Gabe Jeudy-Lally

Profile
- Position: Cornerback

Personal information
- Born: February 16, 2001 (age 25) New York City, New York, U.S.
- Listed height: 6 ft 1 in (1.85 m)
- Listed weight: 189 lb (86 kg)

Career information
- High school: Ardrey Kell (Charlotte, North Carolina)
- College: Vanderbilt (2019–2021) BYU (2022) Tennessee (2023)
- NFL draft: 2024: undrafted

Career history
- Tennessee Titans (2024);
- Stats at Pro Football Reference

= Gabe Jeudy-Lally =

American football player (born 2001)

Gabriel Valentin Jeudy-Lally (born February 16, 2001) is an American professional football cornerback. He played college football for the BYU Cougars, the Tennessee Volunteers and for the Vanderbilt Commodores.

== Early life ==
Jeudy-Lally was born in New York City, New York and grew up in Charlotte, North Carolina and attended Ardrey Kell High School. In his high school career, Jeudy-Lally would complete 103 solo tackles, three interceptions, six fumble recoveries am 23.7 yards/kick return. Jeudy-Lally would also complete 59 tackles, two interceptions and two fumble recoveries during his senior season. Jeudy-Lally announced that he would commit to play college football at Vanderbilt University.

== College career ==
=== Vanderbilt ===
During Jeudy-Lally's true freshman season in 2019, he played in four games. During the 2020 season, he played in seven games and started three of them, finishing the season with 13 total tackles (10 solo and three assisted), one tackle for loss, two pass breakups and an interception. During the 2021 season, he played in all 12 games and started 10 of them, finishing the season with 50 total tackles (35 solo and 15 assisted), one tackle for loss, two pass breakups and an interception.

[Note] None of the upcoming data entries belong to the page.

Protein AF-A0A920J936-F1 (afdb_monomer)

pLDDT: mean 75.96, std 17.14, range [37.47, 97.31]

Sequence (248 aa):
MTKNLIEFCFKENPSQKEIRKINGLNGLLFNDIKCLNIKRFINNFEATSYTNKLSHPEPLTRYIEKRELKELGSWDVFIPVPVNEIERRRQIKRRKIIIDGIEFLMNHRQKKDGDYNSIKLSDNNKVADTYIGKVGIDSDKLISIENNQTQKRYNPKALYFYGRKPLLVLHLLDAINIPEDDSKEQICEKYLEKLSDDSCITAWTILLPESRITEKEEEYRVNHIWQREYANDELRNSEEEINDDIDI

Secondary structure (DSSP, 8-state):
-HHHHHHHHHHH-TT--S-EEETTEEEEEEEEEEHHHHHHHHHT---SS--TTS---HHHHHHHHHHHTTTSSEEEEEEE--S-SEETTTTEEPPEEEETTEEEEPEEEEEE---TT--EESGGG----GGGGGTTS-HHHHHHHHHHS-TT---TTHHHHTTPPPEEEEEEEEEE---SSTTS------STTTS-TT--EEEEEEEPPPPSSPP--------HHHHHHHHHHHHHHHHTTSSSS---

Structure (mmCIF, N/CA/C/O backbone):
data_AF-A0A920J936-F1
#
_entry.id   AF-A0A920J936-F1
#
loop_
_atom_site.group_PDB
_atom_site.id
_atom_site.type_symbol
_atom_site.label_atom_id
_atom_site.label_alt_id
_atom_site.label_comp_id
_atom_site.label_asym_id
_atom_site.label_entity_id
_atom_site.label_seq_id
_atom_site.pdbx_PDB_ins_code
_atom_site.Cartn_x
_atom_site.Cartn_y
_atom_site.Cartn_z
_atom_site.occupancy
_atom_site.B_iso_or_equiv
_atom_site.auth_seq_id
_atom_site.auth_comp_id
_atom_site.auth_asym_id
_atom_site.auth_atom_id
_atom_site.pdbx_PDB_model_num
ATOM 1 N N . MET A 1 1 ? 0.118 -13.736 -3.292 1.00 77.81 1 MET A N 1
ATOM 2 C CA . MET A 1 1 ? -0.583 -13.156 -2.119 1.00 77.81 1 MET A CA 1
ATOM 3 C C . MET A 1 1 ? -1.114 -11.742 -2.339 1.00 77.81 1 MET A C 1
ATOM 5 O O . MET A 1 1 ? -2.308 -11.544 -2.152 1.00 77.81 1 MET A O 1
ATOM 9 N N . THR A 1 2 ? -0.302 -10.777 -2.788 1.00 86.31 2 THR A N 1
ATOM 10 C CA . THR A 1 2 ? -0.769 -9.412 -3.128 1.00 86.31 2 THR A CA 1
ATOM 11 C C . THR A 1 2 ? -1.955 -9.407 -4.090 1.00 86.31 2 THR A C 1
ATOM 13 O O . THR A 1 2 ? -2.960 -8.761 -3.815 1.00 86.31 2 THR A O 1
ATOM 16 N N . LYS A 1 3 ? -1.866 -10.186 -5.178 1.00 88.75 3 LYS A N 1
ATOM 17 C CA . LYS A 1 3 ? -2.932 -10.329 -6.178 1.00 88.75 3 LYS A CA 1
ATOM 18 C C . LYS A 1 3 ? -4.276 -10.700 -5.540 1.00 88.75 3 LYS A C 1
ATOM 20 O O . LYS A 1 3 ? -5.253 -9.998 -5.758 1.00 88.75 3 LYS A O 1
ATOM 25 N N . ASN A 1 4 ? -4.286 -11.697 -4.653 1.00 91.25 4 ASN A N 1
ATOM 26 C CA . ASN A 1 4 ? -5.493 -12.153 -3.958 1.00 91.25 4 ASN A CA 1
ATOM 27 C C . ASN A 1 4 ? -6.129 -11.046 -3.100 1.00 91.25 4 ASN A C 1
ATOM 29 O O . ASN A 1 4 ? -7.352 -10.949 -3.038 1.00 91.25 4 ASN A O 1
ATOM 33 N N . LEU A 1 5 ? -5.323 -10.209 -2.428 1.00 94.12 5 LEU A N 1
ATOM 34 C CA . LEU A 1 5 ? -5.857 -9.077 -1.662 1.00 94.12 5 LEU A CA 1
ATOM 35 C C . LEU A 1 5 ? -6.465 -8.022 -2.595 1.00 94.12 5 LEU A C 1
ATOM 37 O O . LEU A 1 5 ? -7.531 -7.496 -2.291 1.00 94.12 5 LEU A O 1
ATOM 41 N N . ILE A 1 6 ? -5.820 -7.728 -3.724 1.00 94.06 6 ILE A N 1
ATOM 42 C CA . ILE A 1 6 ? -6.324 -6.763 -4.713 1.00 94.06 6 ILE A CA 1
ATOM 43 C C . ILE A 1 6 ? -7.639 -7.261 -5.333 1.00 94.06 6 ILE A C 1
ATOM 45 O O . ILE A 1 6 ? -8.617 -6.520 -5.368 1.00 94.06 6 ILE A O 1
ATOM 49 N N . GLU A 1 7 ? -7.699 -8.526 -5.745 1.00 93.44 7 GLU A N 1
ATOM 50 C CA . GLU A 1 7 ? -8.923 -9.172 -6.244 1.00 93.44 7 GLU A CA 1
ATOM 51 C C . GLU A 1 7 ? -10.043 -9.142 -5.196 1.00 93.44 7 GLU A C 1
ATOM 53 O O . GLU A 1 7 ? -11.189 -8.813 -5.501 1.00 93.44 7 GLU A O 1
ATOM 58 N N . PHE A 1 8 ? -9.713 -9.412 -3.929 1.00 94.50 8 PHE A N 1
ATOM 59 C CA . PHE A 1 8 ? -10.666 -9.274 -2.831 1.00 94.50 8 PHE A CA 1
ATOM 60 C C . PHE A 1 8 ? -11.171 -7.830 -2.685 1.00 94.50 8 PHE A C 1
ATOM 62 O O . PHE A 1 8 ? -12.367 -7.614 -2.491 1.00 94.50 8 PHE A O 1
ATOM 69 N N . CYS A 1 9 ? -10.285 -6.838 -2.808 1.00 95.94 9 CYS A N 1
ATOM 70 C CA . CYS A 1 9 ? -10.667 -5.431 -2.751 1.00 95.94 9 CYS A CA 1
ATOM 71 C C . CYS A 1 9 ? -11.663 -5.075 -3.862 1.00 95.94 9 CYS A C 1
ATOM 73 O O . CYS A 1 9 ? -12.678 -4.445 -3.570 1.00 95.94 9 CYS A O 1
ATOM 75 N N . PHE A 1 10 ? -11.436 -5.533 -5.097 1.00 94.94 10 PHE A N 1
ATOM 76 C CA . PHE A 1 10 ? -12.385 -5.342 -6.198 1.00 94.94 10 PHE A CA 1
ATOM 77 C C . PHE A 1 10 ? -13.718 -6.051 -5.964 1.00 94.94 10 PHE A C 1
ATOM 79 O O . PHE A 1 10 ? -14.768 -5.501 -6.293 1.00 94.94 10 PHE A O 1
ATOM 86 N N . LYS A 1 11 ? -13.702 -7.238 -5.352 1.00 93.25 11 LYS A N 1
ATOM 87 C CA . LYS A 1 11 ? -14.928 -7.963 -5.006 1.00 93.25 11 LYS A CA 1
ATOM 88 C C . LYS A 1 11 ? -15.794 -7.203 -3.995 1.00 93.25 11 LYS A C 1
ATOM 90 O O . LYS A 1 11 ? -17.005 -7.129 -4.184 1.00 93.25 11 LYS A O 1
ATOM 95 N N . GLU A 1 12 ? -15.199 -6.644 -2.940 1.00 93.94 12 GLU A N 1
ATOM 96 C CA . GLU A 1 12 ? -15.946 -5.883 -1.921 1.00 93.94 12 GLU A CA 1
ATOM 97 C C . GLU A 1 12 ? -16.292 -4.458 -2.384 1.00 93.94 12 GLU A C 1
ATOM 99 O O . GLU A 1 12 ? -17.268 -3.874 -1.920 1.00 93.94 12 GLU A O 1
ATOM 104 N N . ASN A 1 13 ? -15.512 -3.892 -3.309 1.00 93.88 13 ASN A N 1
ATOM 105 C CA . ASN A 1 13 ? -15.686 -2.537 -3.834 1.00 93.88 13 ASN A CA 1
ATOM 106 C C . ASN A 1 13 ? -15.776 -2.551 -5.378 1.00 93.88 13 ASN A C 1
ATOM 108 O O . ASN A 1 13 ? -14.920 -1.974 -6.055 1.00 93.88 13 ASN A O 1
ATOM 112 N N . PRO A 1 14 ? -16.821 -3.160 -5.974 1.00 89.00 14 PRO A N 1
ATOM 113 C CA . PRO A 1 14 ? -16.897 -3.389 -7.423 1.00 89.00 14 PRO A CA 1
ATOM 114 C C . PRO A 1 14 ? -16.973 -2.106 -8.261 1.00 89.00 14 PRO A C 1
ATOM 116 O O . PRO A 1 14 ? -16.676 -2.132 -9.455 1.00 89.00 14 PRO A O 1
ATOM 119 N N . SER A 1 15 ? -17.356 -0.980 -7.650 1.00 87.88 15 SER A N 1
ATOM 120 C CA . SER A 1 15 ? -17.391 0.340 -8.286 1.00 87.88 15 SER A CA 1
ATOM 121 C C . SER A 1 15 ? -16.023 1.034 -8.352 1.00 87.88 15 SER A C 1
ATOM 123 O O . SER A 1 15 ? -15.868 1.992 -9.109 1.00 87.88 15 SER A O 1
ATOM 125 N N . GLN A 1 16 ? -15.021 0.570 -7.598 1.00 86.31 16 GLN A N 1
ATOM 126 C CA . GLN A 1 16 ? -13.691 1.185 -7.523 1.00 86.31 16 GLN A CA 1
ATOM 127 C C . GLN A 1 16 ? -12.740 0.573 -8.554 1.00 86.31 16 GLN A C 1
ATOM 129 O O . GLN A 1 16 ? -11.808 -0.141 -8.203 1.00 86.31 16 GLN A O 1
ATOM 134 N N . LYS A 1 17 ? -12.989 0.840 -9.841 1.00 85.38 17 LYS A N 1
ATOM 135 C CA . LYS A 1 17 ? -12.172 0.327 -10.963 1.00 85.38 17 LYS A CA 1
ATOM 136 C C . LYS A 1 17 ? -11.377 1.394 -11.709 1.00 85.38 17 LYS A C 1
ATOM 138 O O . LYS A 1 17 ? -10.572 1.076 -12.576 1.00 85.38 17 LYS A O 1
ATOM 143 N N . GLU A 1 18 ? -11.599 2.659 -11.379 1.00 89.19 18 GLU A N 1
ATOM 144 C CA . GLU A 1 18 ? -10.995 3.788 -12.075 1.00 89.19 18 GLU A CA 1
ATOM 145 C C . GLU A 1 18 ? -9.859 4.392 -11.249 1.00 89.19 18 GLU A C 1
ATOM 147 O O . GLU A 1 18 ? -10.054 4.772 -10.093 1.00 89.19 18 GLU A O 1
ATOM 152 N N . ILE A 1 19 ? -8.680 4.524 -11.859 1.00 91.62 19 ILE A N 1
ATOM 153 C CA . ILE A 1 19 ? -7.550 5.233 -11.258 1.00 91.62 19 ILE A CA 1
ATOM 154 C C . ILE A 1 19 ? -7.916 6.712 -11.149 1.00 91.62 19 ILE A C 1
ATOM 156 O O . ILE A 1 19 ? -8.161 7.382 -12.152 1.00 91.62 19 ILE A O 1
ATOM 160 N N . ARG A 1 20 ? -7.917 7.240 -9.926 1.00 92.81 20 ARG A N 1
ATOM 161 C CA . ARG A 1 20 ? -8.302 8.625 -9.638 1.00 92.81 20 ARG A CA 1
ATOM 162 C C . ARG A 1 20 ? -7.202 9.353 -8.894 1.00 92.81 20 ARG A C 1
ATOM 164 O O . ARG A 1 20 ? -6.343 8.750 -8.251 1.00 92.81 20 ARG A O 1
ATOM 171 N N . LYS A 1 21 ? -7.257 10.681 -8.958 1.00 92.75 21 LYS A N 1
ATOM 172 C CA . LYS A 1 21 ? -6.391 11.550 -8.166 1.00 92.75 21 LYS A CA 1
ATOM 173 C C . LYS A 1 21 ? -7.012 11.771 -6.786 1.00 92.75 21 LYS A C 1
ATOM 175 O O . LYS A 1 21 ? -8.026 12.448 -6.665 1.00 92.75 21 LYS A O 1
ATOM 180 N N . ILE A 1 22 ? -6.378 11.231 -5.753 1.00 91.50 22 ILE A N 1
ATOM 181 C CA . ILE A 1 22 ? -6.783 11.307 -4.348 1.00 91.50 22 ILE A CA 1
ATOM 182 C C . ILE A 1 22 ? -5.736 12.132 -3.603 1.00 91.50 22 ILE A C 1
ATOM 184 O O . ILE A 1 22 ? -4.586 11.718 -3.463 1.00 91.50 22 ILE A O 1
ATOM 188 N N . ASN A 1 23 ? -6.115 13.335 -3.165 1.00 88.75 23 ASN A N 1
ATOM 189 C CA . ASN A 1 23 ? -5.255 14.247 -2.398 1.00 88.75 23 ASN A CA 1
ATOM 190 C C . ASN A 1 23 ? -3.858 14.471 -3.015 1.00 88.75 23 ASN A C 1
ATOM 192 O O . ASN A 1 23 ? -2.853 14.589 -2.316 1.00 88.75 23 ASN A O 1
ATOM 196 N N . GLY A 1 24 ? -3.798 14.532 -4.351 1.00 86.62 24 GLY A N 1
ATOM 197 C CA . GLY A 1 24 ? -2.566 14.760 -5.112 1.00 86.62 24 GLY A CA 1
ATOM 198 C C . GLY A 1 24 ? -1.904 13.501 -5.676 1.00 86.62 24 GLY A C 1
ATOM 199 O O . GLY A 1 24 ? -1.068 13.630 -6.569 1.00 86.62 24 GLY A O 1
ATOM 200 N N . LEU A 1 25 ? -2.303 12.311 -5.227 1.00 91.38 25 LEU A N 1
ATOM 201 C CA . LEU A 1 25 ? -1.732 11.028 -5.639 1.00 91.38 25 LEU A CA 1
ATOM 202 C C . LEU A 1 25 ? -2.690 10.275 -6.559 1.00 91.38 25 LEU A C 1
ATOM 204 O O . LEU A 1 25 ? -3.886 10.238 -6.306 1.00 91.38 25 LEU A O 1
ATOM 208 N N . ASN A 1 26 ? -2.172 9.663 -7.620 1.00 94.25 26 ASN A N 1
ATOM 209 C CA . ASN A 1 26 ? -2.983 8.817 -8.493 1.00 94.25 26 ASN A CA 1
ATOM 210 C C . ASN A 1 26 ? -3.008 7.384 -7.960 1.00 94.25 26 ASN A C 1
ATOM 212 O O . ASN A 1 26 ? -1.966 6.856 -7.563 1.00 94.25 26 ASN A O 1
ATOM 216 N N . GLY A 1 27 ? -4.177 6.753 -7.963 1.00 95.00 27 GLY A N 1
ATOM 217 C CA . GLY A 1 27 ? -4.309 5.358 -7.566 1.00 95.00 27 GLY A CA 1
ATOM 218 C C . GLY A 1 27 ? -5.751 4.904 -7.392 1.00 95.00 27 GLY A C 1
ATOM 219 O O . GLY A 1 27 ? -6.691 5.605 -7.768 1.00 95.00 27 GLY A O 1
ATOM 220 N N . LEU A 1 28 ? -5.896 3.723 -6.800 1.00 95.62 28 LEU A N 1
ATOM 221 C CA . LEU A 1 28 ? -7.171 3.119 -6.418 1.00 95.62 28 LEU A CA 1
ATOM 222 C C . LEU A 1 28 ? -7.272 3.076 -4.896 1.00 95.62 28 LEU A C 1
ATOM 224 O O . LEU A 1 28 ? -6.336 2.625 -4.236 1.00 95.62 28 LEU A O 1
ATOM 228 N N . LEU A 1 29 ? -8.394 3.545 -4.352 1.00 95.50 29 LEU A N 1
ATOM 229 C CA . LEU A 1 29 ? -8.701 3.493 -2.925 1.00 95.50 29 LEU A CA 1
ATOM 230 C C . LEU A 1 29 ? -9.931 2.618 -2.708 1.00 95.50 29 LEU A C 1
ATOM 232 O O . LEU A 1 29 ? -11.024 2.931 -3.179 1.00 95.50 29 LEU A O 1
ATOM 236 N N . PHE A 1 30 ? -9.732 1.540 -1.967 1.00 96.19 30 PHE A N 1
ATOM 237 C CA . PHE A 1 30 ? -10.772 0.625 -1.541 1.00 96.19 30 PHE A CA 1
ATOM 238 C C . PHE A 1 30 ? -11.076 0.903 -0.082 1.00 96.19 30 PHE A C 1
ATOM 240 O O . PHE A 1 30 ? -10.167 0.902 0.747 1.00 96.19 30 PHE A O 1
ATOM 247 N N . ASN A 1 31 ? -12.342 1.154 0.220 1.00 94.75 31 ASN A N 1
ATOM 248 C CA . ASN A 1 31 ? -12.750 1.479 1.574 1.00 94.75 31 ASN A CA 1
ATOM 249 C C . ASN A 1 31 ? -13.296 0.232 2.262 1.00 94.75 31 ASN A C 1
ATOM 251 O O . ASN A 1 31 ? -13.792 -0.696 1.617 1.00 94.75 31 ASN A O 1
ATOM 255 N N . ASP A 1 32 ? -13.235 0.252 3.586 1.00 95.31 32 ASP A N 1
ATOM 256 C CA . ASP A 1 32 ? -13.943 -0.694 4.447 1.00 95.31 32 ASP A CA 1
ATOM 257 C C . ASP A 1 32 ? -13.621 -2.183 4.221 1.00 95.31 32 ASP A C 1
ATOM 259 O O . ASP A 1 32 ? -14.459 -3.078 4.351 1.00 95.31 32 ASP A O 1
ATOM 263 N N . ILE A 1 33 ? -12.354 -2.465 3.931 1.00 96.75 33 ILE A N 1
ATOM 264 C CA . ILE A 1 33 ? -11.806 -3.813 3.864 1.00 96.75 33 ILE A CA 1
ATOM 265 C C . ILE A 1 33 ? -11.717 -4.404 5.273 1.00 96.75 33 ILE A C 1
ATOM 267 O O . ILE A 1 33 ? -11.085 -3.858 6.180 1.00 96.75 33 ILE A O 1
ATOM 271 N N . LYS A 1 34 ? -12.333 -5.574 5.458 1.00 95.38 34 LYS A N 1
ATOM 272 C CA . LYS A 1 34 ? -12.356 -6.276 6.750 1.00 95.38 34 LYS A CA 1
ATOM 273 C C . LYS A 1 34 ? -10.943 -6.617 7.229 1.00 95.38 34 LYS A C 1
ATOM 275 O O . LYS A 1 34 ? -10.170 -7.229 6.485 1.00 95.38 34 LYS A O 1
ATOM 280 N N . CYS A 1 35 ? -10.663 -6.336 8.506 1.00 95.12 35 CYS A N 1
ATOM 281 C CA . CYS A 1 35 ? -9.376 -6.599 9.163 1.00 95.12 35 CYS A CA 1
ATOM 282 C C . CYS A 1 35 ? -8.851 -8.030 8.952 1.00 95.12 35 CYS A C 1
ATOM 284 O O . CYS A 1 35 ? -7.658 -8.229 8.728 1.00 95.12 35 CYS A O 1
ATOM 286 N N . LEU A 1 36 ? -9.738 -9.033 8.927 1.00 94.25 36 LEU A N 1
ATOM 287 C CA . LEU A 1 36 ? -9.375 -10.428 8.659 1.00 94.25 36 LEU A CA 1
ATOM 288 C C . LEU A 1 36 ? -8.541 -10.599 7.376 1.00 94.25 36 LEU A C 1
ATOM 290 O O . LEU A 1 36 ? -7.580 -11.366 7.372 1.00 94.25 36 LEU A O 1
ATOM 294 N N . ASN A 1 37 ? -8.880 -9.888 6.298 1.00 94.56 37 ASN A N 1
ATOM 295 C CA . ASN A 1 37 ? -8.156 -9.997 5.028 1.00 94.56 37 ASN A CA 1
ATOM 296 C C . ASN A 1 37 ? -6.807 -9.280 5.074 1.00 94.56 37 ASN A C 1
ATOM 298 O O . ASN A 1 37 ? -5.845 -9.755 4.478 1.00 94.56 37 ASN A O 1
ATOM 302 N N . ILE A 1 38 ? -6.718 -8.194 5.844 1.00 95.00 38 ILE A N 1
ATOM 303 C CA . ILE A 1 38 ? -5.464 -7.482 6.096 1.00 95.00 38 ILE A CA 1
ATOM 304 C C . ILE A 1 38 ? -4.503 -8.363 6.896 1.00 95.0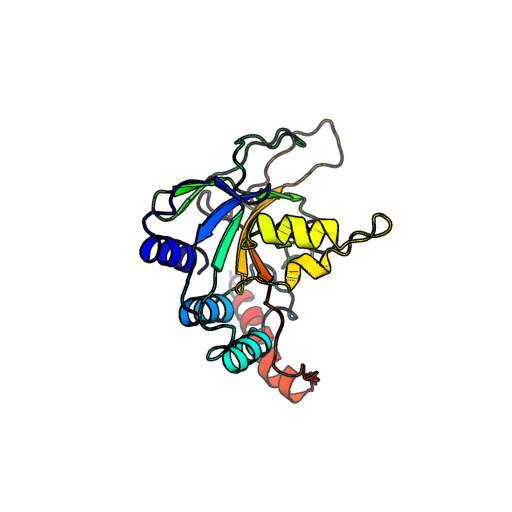0 38 ILE A C 1
ATOM 306 O O . ILE A 1 38 ? -3.365 -8.554 6.479 1.00 95.00 38 ILE A O 1
ATOM 310 N N . LYS A 1 39 ? -4.971 -8.981 7.989 1.00 92.69 39 LYS A N 1
ATOM 311 C CA . LYS A 1 39 ? -4.164 -9.923 8.782 1.00 92.69 39 LYS A CA 1
ATOM 312 C C . LYS A 1 39 ? -3.713 -11.121 7.951 1.00 92.69 39 LYS A C 1
ATOM 314 O O . LYS A 1 39 ? -2.546 -11.491 7.996 1.00 92.69 39 LYS A O 1
ATOM 319 N N . ARG A 1 40 ? -4.613 -11.700 7.145 1.00 92.19 40 ARG A N 1
ATOM 320 C CA . ARG A 1 40 ? -4.260 -12.783 6.212 1.00 92.19 40 ARG A CA 1
ATOM 321 C C . ARG A 1 40 ? -3.196 -12.347 5.213 1.00 92.19 40 ARG A C 1
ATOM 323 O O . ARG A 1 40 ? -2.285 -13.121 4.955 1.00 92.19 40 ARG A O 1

On November 29, 2021, Jeudy-Lally announced that he would enter the transfer portal.

=== BYU ===
On December 12, 2021, Jeudy-Lally originally announced that he would transfer to Purdue, but would later decommit.

On March 21, 2022, Jeudy-Lally announced that he would transfer to BYU.

During the 2022 season, he played in all 13 games and started 10 of them, finishing the season with 47 total tackles (31 solo and 16 assisted), 0.5 tackles for loss, 0.5 sacks and seven pass breakups.

On December 28, 2022, Jeudy-Lally announced that he would enter the transfer portal for the second time.

=== Tennessee ===
On January 19, 2023, Jeudy-Lally announced that he would transfer to Tennessee.

During the 2023 season, he played in all 13 games and started 11 of them, finishing the season with 41 total tackles (29 solo and 12 assisted), four tackles for loss, a sack, a forced fumble, six pass breakups and an interception.

On January 2, 2024, Jeudy-Lally announced that he would declare for the 2024 NFL draft.

== Professional career ==

Jeudy-Lally signed with the Tennessee Titans as an undrafted free agent on May 10, 2024. He was waived on August 27, and re-signed to the practice squad. Jeudy-Lally was elevated on October 20 to make his NFL debut in the team's Week 7 game against the Buffalo Bills as a contributor to special teams. He was promoted to the active roster the following week on October 26. Jeudy-Lally was waived on December 28. On December 31, the Titans re-signed Jeudy-Lally to their practice squad. He finished his rookie season with appearances in four games on special teams. He signed a reserve/future contract on January 6, 2025.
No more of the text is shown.